Признаться честно, первое знакомство с баронессой не впечатлило меня. Искусственные букли и локоны; выбеленные пудрой, кукольные лица – вовсе не казались мне привлекательными. Баронесса держалась учтиво, но сухо. От своего папеньки не отходила. Барон Вережбинский с графом просиживали дни за ломберным столиком в гостиной, а девица со скучающим видом поглядывала в окно, и лишь иногда из груди её вырывался тоскливый вздох.

Возможно, я так бы и запомнил баронессу с кислой, безучастной миной, нелепым париком под барашка и аристократично-мертвенной расцветкой лица, если бы не одно утро. А утро было ранним, влажным. Туман оседал на траву и рысью полз по земле, оставляя россыпи сверкающих капелек. Я чинно прогуливался по небольшому графскому садику, дышал воздухом. Но как только поравнялся со старенькой беседкой, любовно окутанной диким плющом, мои ноги словно вросли в землю – я не мог ступить и шага. Первые секунды искренне думал, что сплю и вижу сон. Зыбким миражом казалась эта хрупкая девушка, кутающаяся в пышную шаль из ангоры, с книгой в руках. Её живые волосы спадали такой естественной и слегка небрежной волной на правое плечо. Задумчивое лицо выражало благоговейное спокойствие. И лишь пухлые губы изредка начинали как-то по-детски шептать, проговаривать прочитанные строчки.

Она заметила меня не сразу. Но как только наши взгляды встретились, я узнал в этом видении баронессу. Немного смутившись, она отложила книгу, улыбнулась и поприветствовала меня:

– Доброе утро, господин Аверьев!

(Да, когда-то я был простым Вовкой Аверьевым, без титулов и чинов, родившимся не в то время, не в том веке.)

– Доброе утро, баронесса! – опешив, выговорил я.

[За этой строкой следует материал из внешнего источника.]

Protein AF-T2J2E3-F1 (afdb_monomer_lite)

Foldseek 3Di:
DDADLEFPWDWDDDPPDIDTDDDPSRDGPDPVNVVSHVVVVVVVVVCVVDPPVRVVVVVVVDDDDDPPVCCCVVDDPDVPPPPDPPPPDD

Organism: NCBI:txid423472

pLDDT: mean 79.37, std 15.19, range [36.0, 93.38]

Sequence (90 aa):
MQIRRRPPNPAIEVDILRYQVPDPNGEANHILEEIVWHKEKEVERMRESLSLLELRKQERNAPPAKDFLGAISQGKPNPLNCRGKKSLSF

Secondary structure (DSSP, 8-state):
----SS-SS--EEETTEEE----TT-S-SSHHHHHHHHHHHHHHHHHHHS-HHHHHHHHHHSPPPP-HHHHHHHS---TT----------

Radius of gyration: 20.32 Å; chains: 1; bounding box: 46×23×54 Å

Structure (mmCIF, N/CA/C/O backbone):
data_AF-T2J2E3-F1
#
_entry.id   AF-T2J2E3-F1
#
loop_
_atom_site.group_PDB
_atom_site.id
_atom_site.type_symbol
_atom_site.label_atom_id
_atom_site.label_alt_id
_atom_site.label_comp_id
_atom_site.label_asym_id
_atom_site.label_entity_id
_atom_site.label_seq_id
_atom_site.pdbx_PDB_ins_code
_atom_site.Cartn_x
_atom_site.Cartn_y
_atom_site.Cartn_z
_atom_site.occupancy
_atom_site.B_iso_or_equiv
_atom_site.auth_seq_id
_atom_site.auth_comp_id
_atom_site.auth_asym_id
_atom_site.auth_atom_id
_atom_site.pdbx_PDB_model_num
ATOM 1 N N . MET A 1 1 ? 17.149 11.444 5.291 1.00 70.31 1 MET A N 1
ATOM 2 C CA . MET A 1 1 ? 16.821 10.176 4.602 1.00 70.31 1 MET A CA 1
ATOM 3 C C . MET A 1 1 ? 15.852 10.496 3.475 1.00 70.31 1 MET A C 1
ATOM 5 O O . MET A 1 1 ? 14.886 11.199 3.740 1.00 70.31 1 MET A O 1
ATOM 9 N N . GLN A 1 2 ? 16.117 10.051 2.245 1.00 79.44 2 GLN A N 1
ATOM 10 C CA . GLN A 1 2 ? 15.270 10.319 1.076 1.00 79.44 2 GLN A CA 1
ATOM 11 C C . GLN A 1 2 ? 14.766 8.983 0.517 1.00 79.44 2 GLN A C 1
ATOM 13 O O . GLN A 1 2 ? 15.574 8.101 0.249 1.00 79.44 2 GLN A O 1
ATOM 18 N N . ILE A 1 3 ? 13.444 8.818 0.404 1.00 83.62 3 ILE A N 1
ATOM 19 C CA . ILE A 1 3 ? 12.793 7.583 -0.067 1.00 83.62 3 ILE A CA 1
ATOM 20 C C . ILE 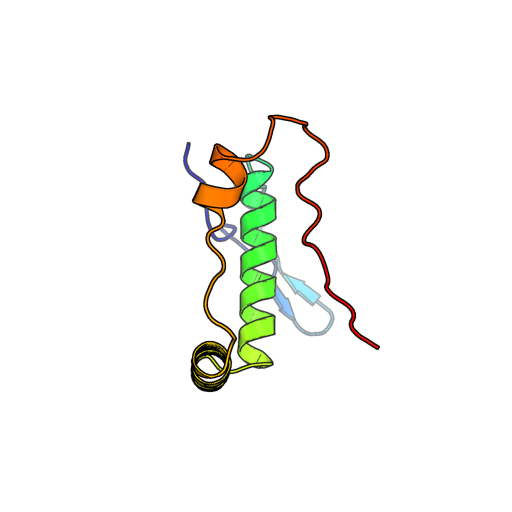A 1 3 ? 12.149 7.883 -1.421 1.00 83.62 3 ILE A C 1
ATOM 22 O O . ILE A 1 3 ? 11.298 8.775 -1.503 1.00 83.62 3 ILE A O 1
ATOM 26 N N . ARG A 1 4 ? 12.533 7.172 -2.490 1.00 85.38 4 ARG A N 1
ATOM 27 C CA . ARG A 1 4 ? 11.904 7.347 -3.807 1.00 85.38 4 ARG A CA 1
ATOM 28 C C . ARG A 1 4 ? 10.566 6.619 -3.801 1.00 85.38 4 ARG A C 1
ATOM 30 O O . ARG A 1 4 ? 10.486 5.465 -3.399 1.00 85.38 4 ARG A O 1
ATOM 37 N N . ARG A 1 5 ? 9.500 7.271 -4.271 1.00 83.38 5 ARG A N 1
ATOM 38 C CA . ARG A 1 5 ? 8.162 6.646 -4.324 1.00 83.38 5 ARG A CA 1
ATOM 39 C C . ARG A 1 5 ? 7.979 5.697 -5.501 1.00 83.38 5 ARG A C 1
ATOM 41 O O . ARG A 1 5 ? 7.101 4.848 -5.462 1.00 83.38 5 ARG A O 1
ATOM 48 N N . ARG A 1 6 ? 8.797 5.836 -6.542 1.00 79.88 6 ARG A N 1
ATOM 49 C CA . ARG A 1 6 ? 8.795 4.952 -7.706 1.00 79.88 6 ARG A CA 1
ATOM 50 C C . ARG A 1 6 ? 10.227 4.553 -8.046 1.00 79.88 6 ARG A C 1
ATOM 52 O O . ARG A 1 6 ? 11.118 5.395 -7.889 1.00 79.88 6 ARG A O 1
ATOM 59 N N . PRO A 1 7 ? 10.447 3.316 -8.515 1.00 80.75 7 PRO A N 1
ATOM 60 C CA . PRO A 1 7 ? 11.727 2.946 -9.092 1.00 80.75 7 PRO A CA 1
A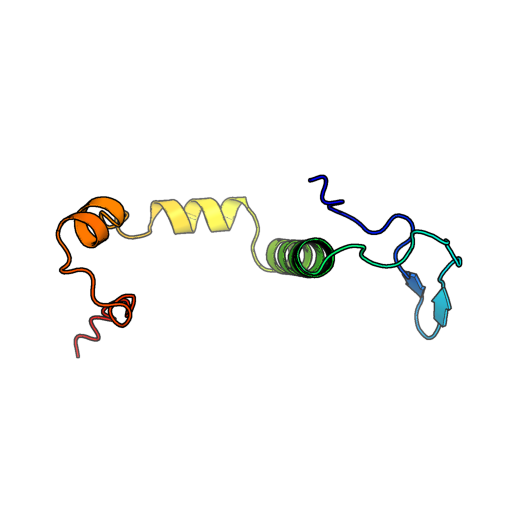TOM 61 C C . PRO A 1 7 ? 11.986 3.812 -10.336 1.00 80.75 7 PRO A C 1
ATOM 63 O O . PRO A 1 7 ? 11.032 4.142 -11.048 1.00 80.75 7 PRO A O 1
ATOM 66 N N . PRO A 1 8 ? 13.246 4.191 -10.606 1.00 81.00 8 PRO A N 1
ATOM 67 C CA . PRO A 1 8 ? 13.590 5.056 -11.736 1.00 81.00 8 PRO A CA 1
ATOM 68 C C . PRO A 1 8 ? 13.220 4.424 -13.081 1.00 81.00 8 PRO A C 1
ATOM 70 O O . PRO A 1 8 ? 12.812 5.133 -13.994 1.00 81.00 8 PRO A O 1
ATOM 73 N N . ASN A 1 9 ? 13.302 3.095 -13.178 1.00 81.25 9 ASN A N 1
ATOM 74 C CA . ASN A 1 9 ? 12.891 2.359 -14.361 1.00 81.25 9 ASN A CA 1
ATOM 75 C C . ASN A 1 9 ? 12.162 1.057 -13.974 1.00 81.25 9 ASN A C 1
ATOM 77 O O . ASN A 1 9 ? 12.809 0.026 -13.763 1.00 81.25 9 ASN A O 1
ATOM 81 N N . PRO A 1 10 ? 10.827 1.089 -13.803 1.00 78.50 10 PRO A N 1
ATOM 82 C CA . PRO A 1 10 ? 10.060 -0.112 -13.498 1.00 78.50 10 PRO A CA 1
ATOM 83 C C . PRO A 1 10 ? 10.088 -1.083 -14.681 1.00 78.50 10 PRO A C 1
ATOM 85 O O . PRO A 1 10 ? 10.055 -0.670 -15.837 1.00 78.50 10 PRO A O 1
ATOM 88 N N . ALA A 1 11 ? 10.090 -2.383 -14.388 1.00 82.81 11 ALA A N 1
ATOM 89 C CA . ALA A 1 11 ? 9.868 -3.382 -15.421 1.00 82.81 11 ALA A CA 1
ATOM 90 C C . ALA A 1 11 ? 8.440 -3.270 -15.971 1.00 82.81 11 ALA A C 1
ATOM 92 O O . ALA A 1 11 ? 7.482 -3.168 -15.198 1.00 82.81 11 ALA A O 1
ATOM 93 N N . ILE A 1 12 ? 8.326 -3.296 -17.295 1.00 82.81 12 ILE A N 1
ATOM 94 C CA . ILE A 1 12 ? 7.062 -3.223 -18.024 1.00 82.81 12 ILE A CA 1
ATOM 95 C C . ILE A 1 12 ? 6.767 -4.622 -18.560 1.00 82.81 12 ILE A C 1
ATOM 97 O O . ILE A 1 12 ? 7.563 -5.173 -19.321 1.00 82.81 12 ILE A O 1
ATOM 101 N N . GLU A 1 13 ? 5.637 -5.191 -18.150 1.00 85.50 13 GLU A N 1
ATOM 102 C CA . GLU A 1 13 ? 5.121 -6.448 -18.699 1.00 85.50 13 GLU A CA 1
ATOM 103 C C . GLU A 1 13 ? 4.345 -6.141 -19.992 1.00 85.50 13 GLU A C 1
ATOM 105 O O . GLU A 1 13 ? 3.455 -5.289 -20.005 1.00 85.50 13 GLU A O 1
ATOM 110 N N . VAL A 1 14 ? 4.701 -6.815 -21.083 1.00 86.25 14 VAL A N 1
ATOM 111 C CA . VAL A 1 14 ? 4.109 -6.700 -22.420 1.00 86.25 14 VAL A CA 1
ATOM 112 C C . VAL A 1 14 ? 3.735 -8.106 -22.887 1.00 86.25 14 VAL A C 1
ATOM 114 O O . VAL A 1 14 ? 4.547 -8.812 -23.483 1.00 86.25 14 VAL A O 1
ATOM 117 N N . ASP A 1 15 ? 2.496 -8.505 -22.600 1.00 86.31 15 ASP A N 1
ATOM 118 C CA . ASP A 1 15 ? 1.967 -9.849 -22.865 1.00 86.31 15 ASP A CA 1
ATOM 119 C C . ASP A 1 15 ? 2.858 -10.953 -22.257 1.00 86.31 15 ASP A C 1
ATOM 121 O O . ASP A 1 15 ? 2.864 -11.129 -21.040 1.00 86.31 15 ASP A O 1
ATOM 125 N N . ILE A 1 16 ? 3.658 -11.647 -23.072 1.00 88.75 16 ILE A N 1
ATOM 126 C CA . ILE A 1 16 ? 4.592 -12.698 -22.626 1.00 88.75 16 ILE A CA 1
ATOM 127 C C . ILE A 1 16 ? 6.026 -12.198 -22.365 1.00 88.75 16 ILE A C 1
ATOM 129 O O . ILE A 1 16 ? 6.896 -12.991 -22.002 1.00 88.75 16 ILE A O 1
ATOM 133 N N . LEU A 1 17 ? 6.310 -10.914 -22.599 1.00 88.56 17 LEU A N 1
ATOM 134 C CA . LEU A 1 17 ? 7.649 -10.326 -22.513 1.00 88.56 17 LEU A CA 1
ATOM 135 C C . LEU A 1 17 ? 7.741 -9.318 -21.369 1.00 88.56 17 LEU A C 1
ATOM 137 O O . LEU A 1 17 ? 6.880 -8.461 -21.216 1.00 88.56 17 LEU A O 1
ATOM 141 N N . ARG A 1 18 ? 8.854 -9.338 -20.633 1.00 85.75 18 ARG A N 1
ATOM 142 C CA . ARG A 1 18 ? 9.179 -8.321 -19.627 1.00 85.75 18 ARG A CA 1
ATOM 143 C C . ARG A 1 18 ? 10.319 -7.442 -20.124 1.00 85.75 18 ARG A C 1
ATOM 145 O O . ARG A 1 18 ? 11.434 -7.925 -20.316 1.00 85.75 18 ARG A O 1
ATOM 152 N N . TYR A 1 19 ? 10.062 -6.148 -20.290 1.00 84.44 19 TYR A N 1
ATOM 153 C CA . TYR A 1 19 ? 11.082 -5.169 -20.656 1.00 84.44 19 TYR A CA 1
ATOM 154 C C . TYR A 1 19 ? 11.609 -4.444 -19.416 1.00 84.44 19 TYR A C 1
ATOM 156 O O . TYR A 1 19 ? 10.841 -3.887 -18.629 1.00 84.44 19 TYR A O 1
ATOM 164 N N . GLN A 1 20 ? 12.930 -4.429 -19.243 1.00 82.31 20 GLN A N 1
ATOM 165 C CA . GLN A 1 20 ? 13.597 -3.693 -18.174 1.00 82.31 20 GLN A CA 1
ATOM 166 C C . GLN A 1 20 ? 14.937 -3.157 -18.684 1.00 82.31 20 GLN A C 1
ATOM 168 O O . GLN A 1 20 ? 15.780 -3.920 -19.150 1.00 82.31 20 GLN A O 1
ATOM 173 N N . VAL A 1 21 ? 15.140 -1.841 -18.582 1.00 83.12 21 VAL A N 1
ATOM 174 C CA . VAL A 1 21 ? 16.450 -1.222 -18.846 1.00 83.12 21 VAL A CA 1
ATOM 175 C C . VAL A 1 21 ? 17.275 -1.320 -17.563 1.00 83.12 21 VAL A C 1
ATOM 177 O O . VAL A 1 21 ? 16.764 -0.912 -16.512 1.00 83.12 21 VAL A O 1
ATOM 180 N N . PRO A 1 22 ? 18.503 -1.865 -17.619 1.00 77.12 22 PRO A N 1
ATOM 181 C CA . PRO A 1 22 ? 19.385 -1.903 -16.465 1.00 77.12 22 PRO A C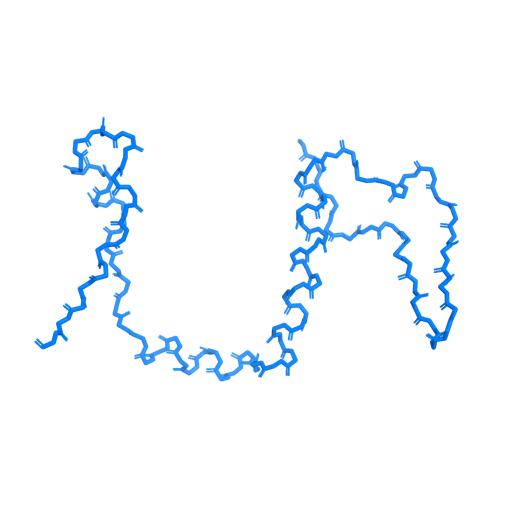A 1
ATOM 182 C C . PRO A 1 22 ? 19.785 -0.476 -16.080 1.00 77.12 22 PRO A C 1
ATOM 184 O O . PRO A 1 22 ? 20.340 0.261 -16.891 1.00 77.12 22 PRO A O 1
ATOM 187 N N . ASP A 1 23 ? 19.495 -0.099 -14.838 1.00 79.31 23 ASP A N 1
ATOM 188 C CA . ASP A 1 23 ? 19.899 1.173 -14.244 1.00 79.31 23 ASP A CA 1
ATOM 189 C C . ASP A 1 23 ? 20.705 0.875 -12.971 1.00 79.31 23 ASP A C 1
ATOM 191 O O . ASP A 1 23 ? 20.255 0.063 -12.156 1.00 79.31 23 ASP A O 1
ATOM 195 N N . PRO A 1 24 ? 21.876 1.502 -12.764 1.00 76.06 24 PRO A N 1
ATOM 196 C CA . PRO A 1 24 ? 22.700 1.266 -11.577 1.00 76.06 24 PRO A CA 1
ATOM 197 C C . PRO A 1 24 ? 22.017 1.696 -10.270 1.00 76.06 24 PRO A C 1
ATOM 199 O O . PRO A 1 24 ? 22.412 1.240 -9.204 1.00 76.06 24 PRO A O 1
ATOM 202 N N . ASN A 1 25 ? 20.972 2.527 -10.335 1.00 76.38 25 ASN A N 1
ATOM 203 C CA . ASN A 1 25 ? 20.123 2.889 -9.202 1.00 76.38 25 ASN A CA 1
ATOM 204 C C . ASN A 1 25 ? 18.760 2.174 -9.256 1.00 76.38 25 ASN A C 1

Минуту мы смотрели друг на друга, пока я не сообразил, что выгляжу, должно быть, весьма глупо. Откашлявшись для приличия, вошёл в беседку и сел на почтительном расстоянии. Теперь я смог получше разглядеть её лицо, которое, надо признать, совсем не видел раньше за толстым слоем пудры. Кожа у баронессы оказалась на редкость нежной, чистой, с лёгким персиковым оттенком. Гладкие тёмно-русые волосы отливали на солнышке еле уловимой рыжиной. Отчего весь девичий образ будто излучал золотистый, какой-то невероятно согревающий свет. И тут я заметил белесый шрам на переносице, как грубый росчерк наискосок от одной брови до другой. Удивительно, но рубец, которого девушка, по всей видимости, стеснялась и поэтому так густо накладывала косметику, невероятно украшал её личико, делал живым, настоящим, даже в какой-то мере трогательным. Мне вдруг захотелось говорить с ней о чём угодно, пусть даже о самых пустых безделицах – лишь бы подольше она оставалась здесь, рядом со мной в этой тайной, укрытой ото всех диким плющом, беседке.